Abnormalities of glucose metabolism in the brain that accompany, and possibly drive, neurodegeneration have been met with interest in leveraging ketone bodies as a fuel alternative to glucose (39, 92). Patients with mild cognitive impairment or Alzheimer’s disease also have impaired insulin sensitivity and VO₂ max compared with controls, factors both linked to mitochondrial function. However, ketone body metabolism may remain intact, and cognitive impairments linked to diminished glucose metabolism may improve with ketone bodies. Moreover, the fact that caloric restriction improves cognition in aged animals raises the hypothesis that this effect is at least partially attributable to ketone metabolism. A recent study suggests that a ketogenic diet, fasting, or ingestion of exogenous R-3-hydroxybutyl R-βOHB (ketone ester) (see the sidebar titled Nutritional Provocation with Exogenous Ketones) improved functional communication among brain regions by changing the predominant dietary fuel from glucose to ketones (111). This communication was mapped via functional magnetic resonance imaging and was termed network stability, whereby brain network destabilization correlates with decreased brain activity and cognitive acuity. This provocative finding will require mechanistic dissection, because while D-βOHB is a highly efficient fuel, its acute exogenous delivery also increases cerebral blood flow by nearly 40% (66).

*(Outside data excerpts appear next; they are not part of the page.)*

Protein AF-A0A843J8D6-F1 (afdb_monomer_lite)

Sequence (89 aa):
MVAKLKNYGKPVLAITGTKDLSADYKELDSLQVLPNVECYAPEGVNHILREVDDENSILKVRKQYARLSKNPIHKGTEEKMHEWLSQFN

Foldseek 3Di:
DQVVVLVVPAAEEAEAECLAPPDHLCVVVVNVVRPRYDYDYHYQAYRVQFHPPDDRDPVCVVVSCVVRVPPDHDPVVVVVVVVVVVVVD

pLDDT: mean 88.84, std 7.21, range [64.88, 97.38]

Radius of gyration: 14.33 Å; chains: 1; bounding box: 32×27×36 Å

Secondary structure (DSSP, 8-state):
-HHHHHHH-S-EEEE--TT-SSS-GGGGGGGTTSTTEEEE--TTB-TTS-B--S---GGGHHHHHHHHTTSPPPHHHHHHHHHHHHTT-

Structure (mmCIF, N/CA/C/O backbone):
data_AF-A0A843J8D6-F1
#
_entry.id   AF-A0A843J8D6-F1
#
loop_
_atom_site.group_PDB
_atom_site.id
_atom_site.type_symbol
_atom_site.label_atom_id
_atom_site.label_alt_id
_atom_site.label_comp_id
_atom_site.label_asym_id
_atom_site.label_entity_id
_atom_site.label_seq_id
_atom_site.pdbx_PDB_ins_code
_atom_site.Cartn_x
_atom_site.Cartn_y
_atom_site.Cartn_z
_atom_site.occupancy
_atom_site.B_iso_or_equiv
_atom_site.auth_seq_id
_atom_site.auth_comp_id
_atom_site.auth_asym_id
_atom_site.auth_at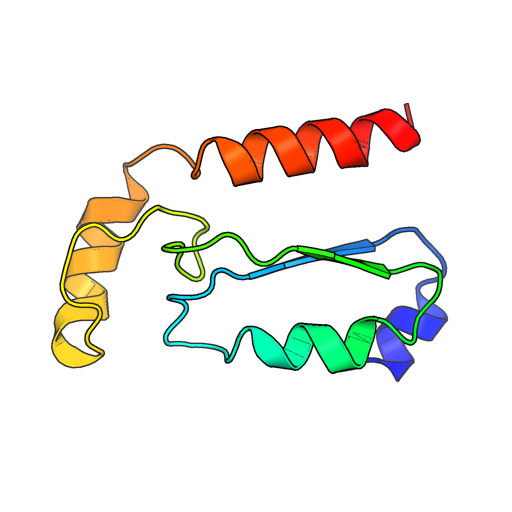om_id
_atom_site.pdbx_PDB_model_num
ATOM 1 N N . MET A 1 1 ? -1.250 -13.594 10.040 1.00 74.62 1 MET A N 1
ATOM 2 C CA . MET A 1 1 ? -1.306 -12.114 10.035 1.00 74.62 1 MET A CA 1
ATOM 3 C C . MET A 1 1 ? -2.618 -11.606 10.631 1.00 74.62 1 MET A C 1
ATOM 5 O O . MET A 1 1 ? -2.576 -10.958 11.669 1.00 74.62 1 MET A O 1
ATOM 9 N N . VAL A 1 2 ? -3.764 -11.991 10.056 1.00 80.31 2 VAL A N 1
ATOM 10 C CA . VAL A 1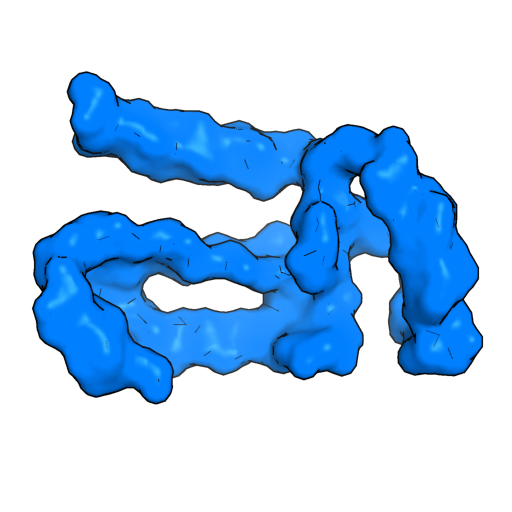 2 ? -5.129 -11.590 10.464 1.00 80.31 2 VAL A CA 1
ATOM 11 C C . VAL A 1 2 ? -5.365 -11.613 11.981 1.00 80.31 2 VAL A C 1
ATOM 13 O O . VAL A 1 2 ? -5.760 -10.606 12.555 1.00 80.31 2 VAL A O 1
ATOM 16 N N . ALA A 1 3 ? -5.046 -12.718 12.667 1.00 80.38 3 ALA A N 1
ATOM 17 C CA . ALA A 1 3 ? -5.249 -12.830 14.118 1.00 80.38 3 ALA A CA 1
ATOM 18 C C . ALA A 1 3 ? -4.455 -11.796 14.946 1.00 80.38 3 ALA A C 1
ATOM 20 O O . ALA A 1 3 ? -4.944 -11.323 15.967 1.00 80.38 3 ALA A O 1
ATOM 21 N N . LYS A 1 4 ? -3.248 -11.411 14.503 1.00 82.75 4 LYS A N 1
ATOM 22 C CA . LYS A 1 4 ? -2.438 -10.384 15.183 1.00 82.75 4 LYS A CA 1
ATOM 23 C C . LYS A 1 4 ? -3.029 -8.988 14.981 1.00 82.75 4 LYS A C 1
ATOM 25 O O . LYS A 1 4 ? -3.104 -8.225 15.935 1.00 82.75 4 LYS A O 1
ATOM 30 N N . LEU A 1 5 ? -3.485 -8.683 13.764 1.00 85.12 5 LEU A N 1
ATOM 31 C CA . LEU A 1 5 ? -4.121 -7.402 13.435 1.00 85.12 5 LEU A CA 1
ATOM 32 C C . LEU A 1 5 ? -5.476 -7.236 14.130 1.00 85.12 5 LEU A C 1
ATOM 34 O O . LEU A 1 5 ? -5.784 -6.151 14.614 1.00 85.12 5 LEU A O 1
ATOM 38 N N . LYS A 1 6 ? -6.235 -8.328 14.278 1.00 82.62 6 LYS A N 1
ATOM 39 C CA . LYS A 1 6 ? -7.482 -8.348 15.053 1.00 82.62 6 LYS A CA 1
ATOM 40 C C . LYS A 1 6 ? -7.266 -7.924 16.511 1.00 82.62 6 LYS A C 1
ATOM 42 O O . LYS A 1 6 ? -8.086 -7.202 17.062 1.00 82.62 6 LYS A O 1
ATOM 47 N N . ASN A 1 7 ? -6.147 -8.330 17.114 1.00 87.50 7 ASN A N 1
ATOM 48 C CA . ASN A 1 7 ? -5.803 -7.974 18.494 1.00 87.50 7 ASN A CA 1
ATOM 49 C C . ASN A 1 7 ? -5.168 -6.580 18.631 1.00 87.50 7 ASN A C 1
ATOM 51 O O . ASN A 1 7 ? -5.071 -6.073 19.744 1.00 87.50 7 ASN A O 1
ATOM 55 N N . TYR A 1 8 ? -4.712 -5.964 17.534 1.00 90.06 8 TYR A N 1
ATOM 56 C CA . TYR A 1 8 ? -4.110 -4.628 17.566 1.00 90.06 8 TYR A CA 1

Multiple prospective mechanisms have linked ketone bodies to preservation of cognitive function. One study found that ketone ester administration increased neuronal expression of the mitochondrial NAD⁺-dependent deacetylase SIRT3, thereby supporting the survival of GABAergic interneurons and reducing neuronal network hyperexcitability and seizure-related death in a mouse model of Alzheimer’s disease (27). Other experiments have linked neuroprotection in a different Alzheimer’s mouse model to the ability of βOHB to inhibit the NLRP3 inflammasome (152). Finally, low plasma βOHB has been associated with social impairments, depression, and brain white matter alterations among patients with alcohol use disorders (98). The authors of this study posed a relationship among ethanol-producing gut microbiota, signatures of diminished lipolysis, and a loss of βOHB, which eliminated a source of neuroprotection. Nutritional oscillations of carbohydrate content, exercise, and the microbiome all may confer salutary effects on cognitive and emotional well-being. However, key questions remain whether oscillations in ketogenic flux primarily drive these benefits, and if so, whether this occurs through changes in metabolic fuel dynamics, improving mitochondrial energetics, or through signaling effects on mitophagy, mitochondrial biogenesis, gene transcription, and neuroinflammation.

8. PROSPECTUS

The next five years of investigation into the roles of ketone metabolism will reveal additional mechanisms governing ketone body production and their diverse roles in cell, tissue, organ, and organismal homeostasis. The most impactful findings will reveal whether observed phenotypes proceed through the ability of ketone bodies to serve as fuel substrates; as modulators of redox potential; as modulators of substrate supply/demand balance; or as signals transmitted through both cell surface and intracellular targets, perhaps as metabolized products or adducts. These experiments will parse the driver mechanisms proceeding independently through AcAc, D-βOHB, or L-βOHB and assess the prospect of locally produced ketones communicating signals via local shuttles. The role of BDH1, governed by its spatial and temporal cell type specificity, will open new territories in mitochondrial and downstream signaling. Mediators that support ketone transit across mitochondrial membranes hold promise as gatekeepers with both metabolic and signaling consequences. Key processes and targets to be addressed will be in the spaces of mucosal immunity, heart failure, neurodegeneration, and neoplastic disease. Large animal and human participant clinical trials should continue to complement rodent studies, to account for variation that may imperfectly replicate in humans. Finally, whether ketone body metabolism has an autonomous ability to orchestrate the salutary effects of oscillating diet regimens and exercise on wellness remains an unanswered question of great interest.